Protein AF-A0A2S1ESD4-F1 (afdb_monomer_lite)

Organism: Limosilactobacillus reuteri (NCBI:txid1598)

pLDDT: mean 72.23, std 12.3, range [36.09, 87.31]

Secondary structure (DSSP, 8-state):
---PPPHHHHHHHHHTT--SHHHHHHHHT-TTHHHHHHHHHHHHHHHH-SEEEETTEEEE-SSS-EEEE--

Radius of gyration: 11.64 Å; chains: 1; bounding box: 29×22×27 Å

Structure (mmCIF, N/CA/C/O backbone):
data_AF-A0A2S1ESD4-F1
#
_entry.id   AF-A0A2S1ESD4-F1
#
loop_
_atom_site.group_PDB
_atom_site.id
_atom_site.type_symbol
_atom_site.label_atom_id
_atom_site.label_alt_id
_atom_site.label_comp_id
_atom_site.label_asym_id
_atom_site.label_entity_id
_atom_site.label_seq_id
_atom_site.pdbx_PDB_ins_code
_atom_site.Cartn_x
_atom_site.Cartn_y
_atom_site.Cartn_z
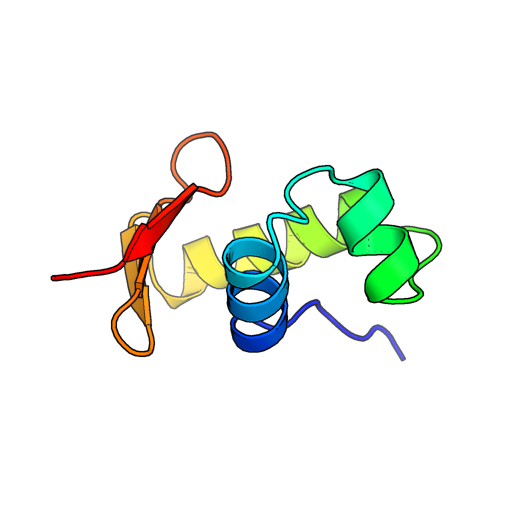_atom_site.occupancy
_atom_site.B_iso_or_equiv
_atom_site.auth_seq_id
_atom_site.auth_comp_id
_atom_site.auth_asym_id
_atom_site.auth_atom_id
_atom_site.pdbx_PDB_model_num
ATOM 1 N N . MET A 1 1 ? 13.806 11.647 -13.984 1.00 36.09 1 MET A N 1
ATOM 2 C CA . MET A 1 1 ? 12.976 12.147 -12.864 1.00 36.09 1 MET A CA 1
ATOM 3 C C . MET A 1 1 ? 12.190 10.949 -12.331 1.00 36.09 1 MET A C 1
ATOM 5 O O . MET A 1 1 ? 11.293 10.483 -13.019 1.00 36.09 1 MET A O 1
ATOM 9 N N . MET A 1 2 ? 12.622 10.359 -11.210 1.00 44.06 2 MET A N 1
ATOM 10 C CA . MET A 1 2 ? 12.060 9.109 -10.664 1.00 44.06 2 MET A CA 1
ATOM 11 C C . MET A 1 2 ? 10.654 9.353 -10.098 1.00 44.06 2 MET A C 1
ATOM 13 O O . MET A 1 2 ? 10.481 10.194 -9.217 1.00 44.06 2 MET A O 1
ATOM 17 N N . ARG A 1 3 ? 9.647 8.639 -10.613 1.00 53.59 3 ARG A N 1
ATOM 18 C CA . ARG A 1 3 ? 8.263 8.692 -10.120 1.00 53.59 3 ARG A CA 1
ATOM 19 C C . ARG A 1 3 ? 8.072 7.575 -9.095 1.00 53.59 3 ARG A C 1
ATOM 21 O O . ARG A 1 3 ? 7.846 6.437 -9.479 1.00 53.59 3 ARG A O 1
ATOM 28 N N . ALA A 1 4 ? 8.178 7.893 -7.807 1.00 59.44 4 ALA A N 1
ATOM 29 C CA . ALA A 1 4 ? 7.816 6.949 -6.751 1.00 59.44 4 ALA A CA 1
ATOM 30 C C . ALA A 1 4 ? 6.343 6.519 -6.901 1.00 59.44 4 ALA A C 1
ATOM 32 O O . ALA A 1 4 ? 5.482 7.346 -7.224 1.00 59.44 4 ALA A O 1
ATOM 33 N N . VAL A 1 5 ? 6.052 5.239 -6.660 1.00 68.38 5 VAL A N 1
ATOM 34 C CA . VAL A 1 5 ? 4.682 4.709 -6.682 1.00 68.38 5 VAL A CA 1
ATOM 35 C C . VAL A 1 5 ? 3.881 5.363 -5.553 1.00 68.38 5 VAL A C 1
ATOM 37 O O . VAL A 1 5 ? 4.280 5.339 -4.389 1.00 68.38 5 VAL A O 1
ATOM 40 N N . SER A 1 6 ? 2.754 5.992 -5.892 1.00 75.62 6 SER A N 1
ATOM 41 C CA . SER A 1 6 ? 1.888 6.645 -4.908 1.00 75.62 6 SER A CA 1
ATOM 42 C C . SER A 1 6 ? 0.993 5.632 -4.187
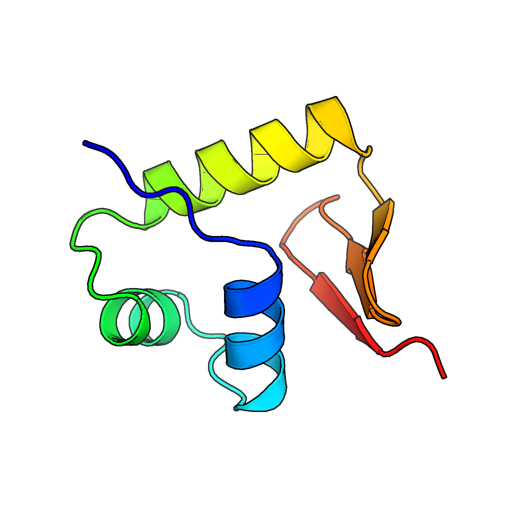 1.00 75.62 6 SER A C 1
ATOM 44 O O . SER A 1 6 ? 0.575 4.630 -4.764 1.00 75.62 6 SER A O 1
ATOM 46 N N . LEU A 1 7 ? 0.621 5.930 -2.935 1.00 77.31 7 LEU A N 1
ATOM 47 C CA . LEU A 1 7 ? -0.340 5.117 -2.167 1.00 77.31 7 LEU A CA 1
ATOM 48 C C . LEU A 1 7 ? -1.681 4.932 -2.897 1.00 77.31 7 LEU A C 1
ATOM 50 O O . LEU A 1 7 ? -2.306 3.886 -2.770 1.00 77.31 7 LEU A O 1
ATOM 54 N N . ASP A 1 8 ? -2.103 5.926 -3.681 1.00 80.88 8 ASP A N 1
ATOM 55 C CA . ASP A 1 8 ? -3.315 5.846 -4.500 1.00 80.88 8 ASP A CA 1
ATOM 56 C C . ASP A 1 8 ? -3.203 4.792 -5.607 1.00 80.88 8 ASP A C 1
ATOM 58 O O . ASP A 1 8 ? -4.147 4.040 -5.832 1.00 80.88 8 ASP A O 1
ATOM 62 N N . LYS A 1 9 ? -2.037 4.687 -6.259 1.00 76.56 9 LYS A N 1
ATOM 63 C CA . LYS A 1 9 ? -1.783 3.626 -7.241 1.00 76.56 9 LYS A CA 1
ATOM 64 C C . LYS A 1 9 ? -1.756 2.251 -6.581 1.00 76.56 9 LYS A C 1
ATOM 66 O O . LYS A 1 9 ? -2.314 1.315 -7.138 1.00 76.56 9 LYS A O 1
ATOM 71 N N . LEU A 1 10 ? -1.181 2.141 -5.382 1.00 77.06 10 LEU A N 1
ATOM 72 C CA . LEU A 1 10 ? -1.189 0.889 -4.619 1.00 77.06 10 LEU A CA 1
ATOM 73 C C . LEU A 1 10 ? -2.610 0.454 -4.240 1.00 77.06 10 LEU A C 1
ATOM 75 O O . LEU A 1 10 ? -2.935 -0.723 -4.355 1.00 77.06 10 LEU A O 1
ATOM 79 N N . ILE A 1 11 ? -3.476 1.389 -3.836 1.00 81.50 11 ILE A N 1
ATOM 80 C CA . ILE A 1 11 ? -4.896 1.089 -3.590 1.00 81.50 11 ILE A CA 1
ATOM 81 C C . ILE A 1 11 ? -5.581 0.642 -4.878 1.00 81.50 11 ILE A C 1
ATOM 83 O O . ILE A 1 11 ? -6.339 -0.320 -4.847 1.00 81.50 11 ILE A O 1
ATOM 87 N N . TYR A 1 12 ? -5.316 1.310 -6.000 1.00 80.50 12 TYR A N 1
ATOM 88 C CA . TYR A 1 12 ? -5.890 0.923 -7.285 1.00 80.50 12 TYR A CA 1
ATOM 89 C C . TYR A 1 12 ? -5.491 -0.508 -7.667 1.00 80.50 12 TYR A C 1
ATOM 91 O O . TYR A 1 12 ? -6.353 -1.326 -7.968 1.00 80.50 12 TYR A O 1
ATOM 99 N N . CYS A 1 13 ? -4.205 -0.847 -7.563 1.00 76.56 13 CYS A N 1
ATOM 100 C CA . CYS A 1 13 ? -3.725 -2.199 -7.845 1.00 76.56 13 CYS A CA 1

- - - - - - -

> REQUIRED WORK
In the listing above, find the line containing "ATOM 55 C CA"; that line and every line after it, through the last, are to be retyped exactly.

> SOLUTION FOR THIS EXERCISE
ATOM 55 C CA . ASP A 1 8 ? -3.315 5.846 -4.500 1.00 80.88 8 ASP A CA 1
ATOM 56 C C . ASP A 1 8 ? -3.203 4.792 -5.607 1.00 80.88 8 ASP A C 1
ATOM 58 O O . ASP A 1 8 ? -4.147 4.040 -5.832 1.00 80.88 8 ASP A O 1
ATOM 62 N N . LYS A 1 9 ? -2.037 4.687 -6.259 1.00 76.56 9 LYS A N 1
ATOM 63 C CA . LYS A 1 9 ? -1.783 3.626 -7.241 1.00 76.56 9 LYS A CA 1
ATOM 64 C C . LYS A 1 9 ? -1.756 2.251 -6.581 1.00 76.56 9 LYS A C 1
ATOM 66 O O . LYS A 1 9 ? -2.314 1.315 -7.138 1.00 76.56 9 LYS A O 1
ATOM 71 N N . LEU A 1 10 ? -1.181 2.141 -5.382 1.00 77.06 10 LEU A N 1
ATOM 72 C CA . LEU A 1 10 ? -1.189 0.889 -4.619 1.00 77.06 10 LEU A CA 1
ATOM 73 C C . LEU A 1 10 ? -2.610 0.454 -4.240 1.00 77.06 10 LEU A C 1
ATOM 75 O O . LEU A 1 10 ? -2.935 -0.723 -4.355 1.00 77.06 10 LEU A O 1
ATOM 79 N N . ILE A 1 11 ? -3.476 1.389 -3.836 1.00 81.50 11 ILE A N 1
ATOM 80 C CA . ILE A 1 11 ? -4.896 1.089 -3.590 1.00 81.50 11 ILE A CA 1
ATOM 81 C C . ILE A 1 11 ? -5.581 0.642 -4.878 1.00 81.50 11 ILE A C 1
ATOM 83 O O . ILE A 1 11 ? -6.339 -0.320 -4.847 1.00 81.50 11 ILE A O 1
ATOM 87 N N . TYR A 1 12 ? -5.316 1.310 -6.000 1.00 80.50 12 TYR A N 1
ATOM 88 C CA . TYR A 1 12 ? -5.890 0.923 -7.285 1.00 80.50 12 TYR A CA 1
ATOM 89 C C . TYR A 1 12 ? -5.491 -0.508 -7.667 1.00 80.50 12 TYR A C 1
ATOM 91 O O . TYR A 1 12 ? -6.353 -1.326 -7.968 1.00 80.50 12 TYR A O 1
ATOM 99 N N . CYS A 1 13 ? -4.205 -0.847 -7.563 1.00 76.56 13 CYS A N 1
ATOM 100 C CA . CYS A 1 13 ? -3.725 -2.199 -7.845 1.00 76.56 13 CYS A CA 1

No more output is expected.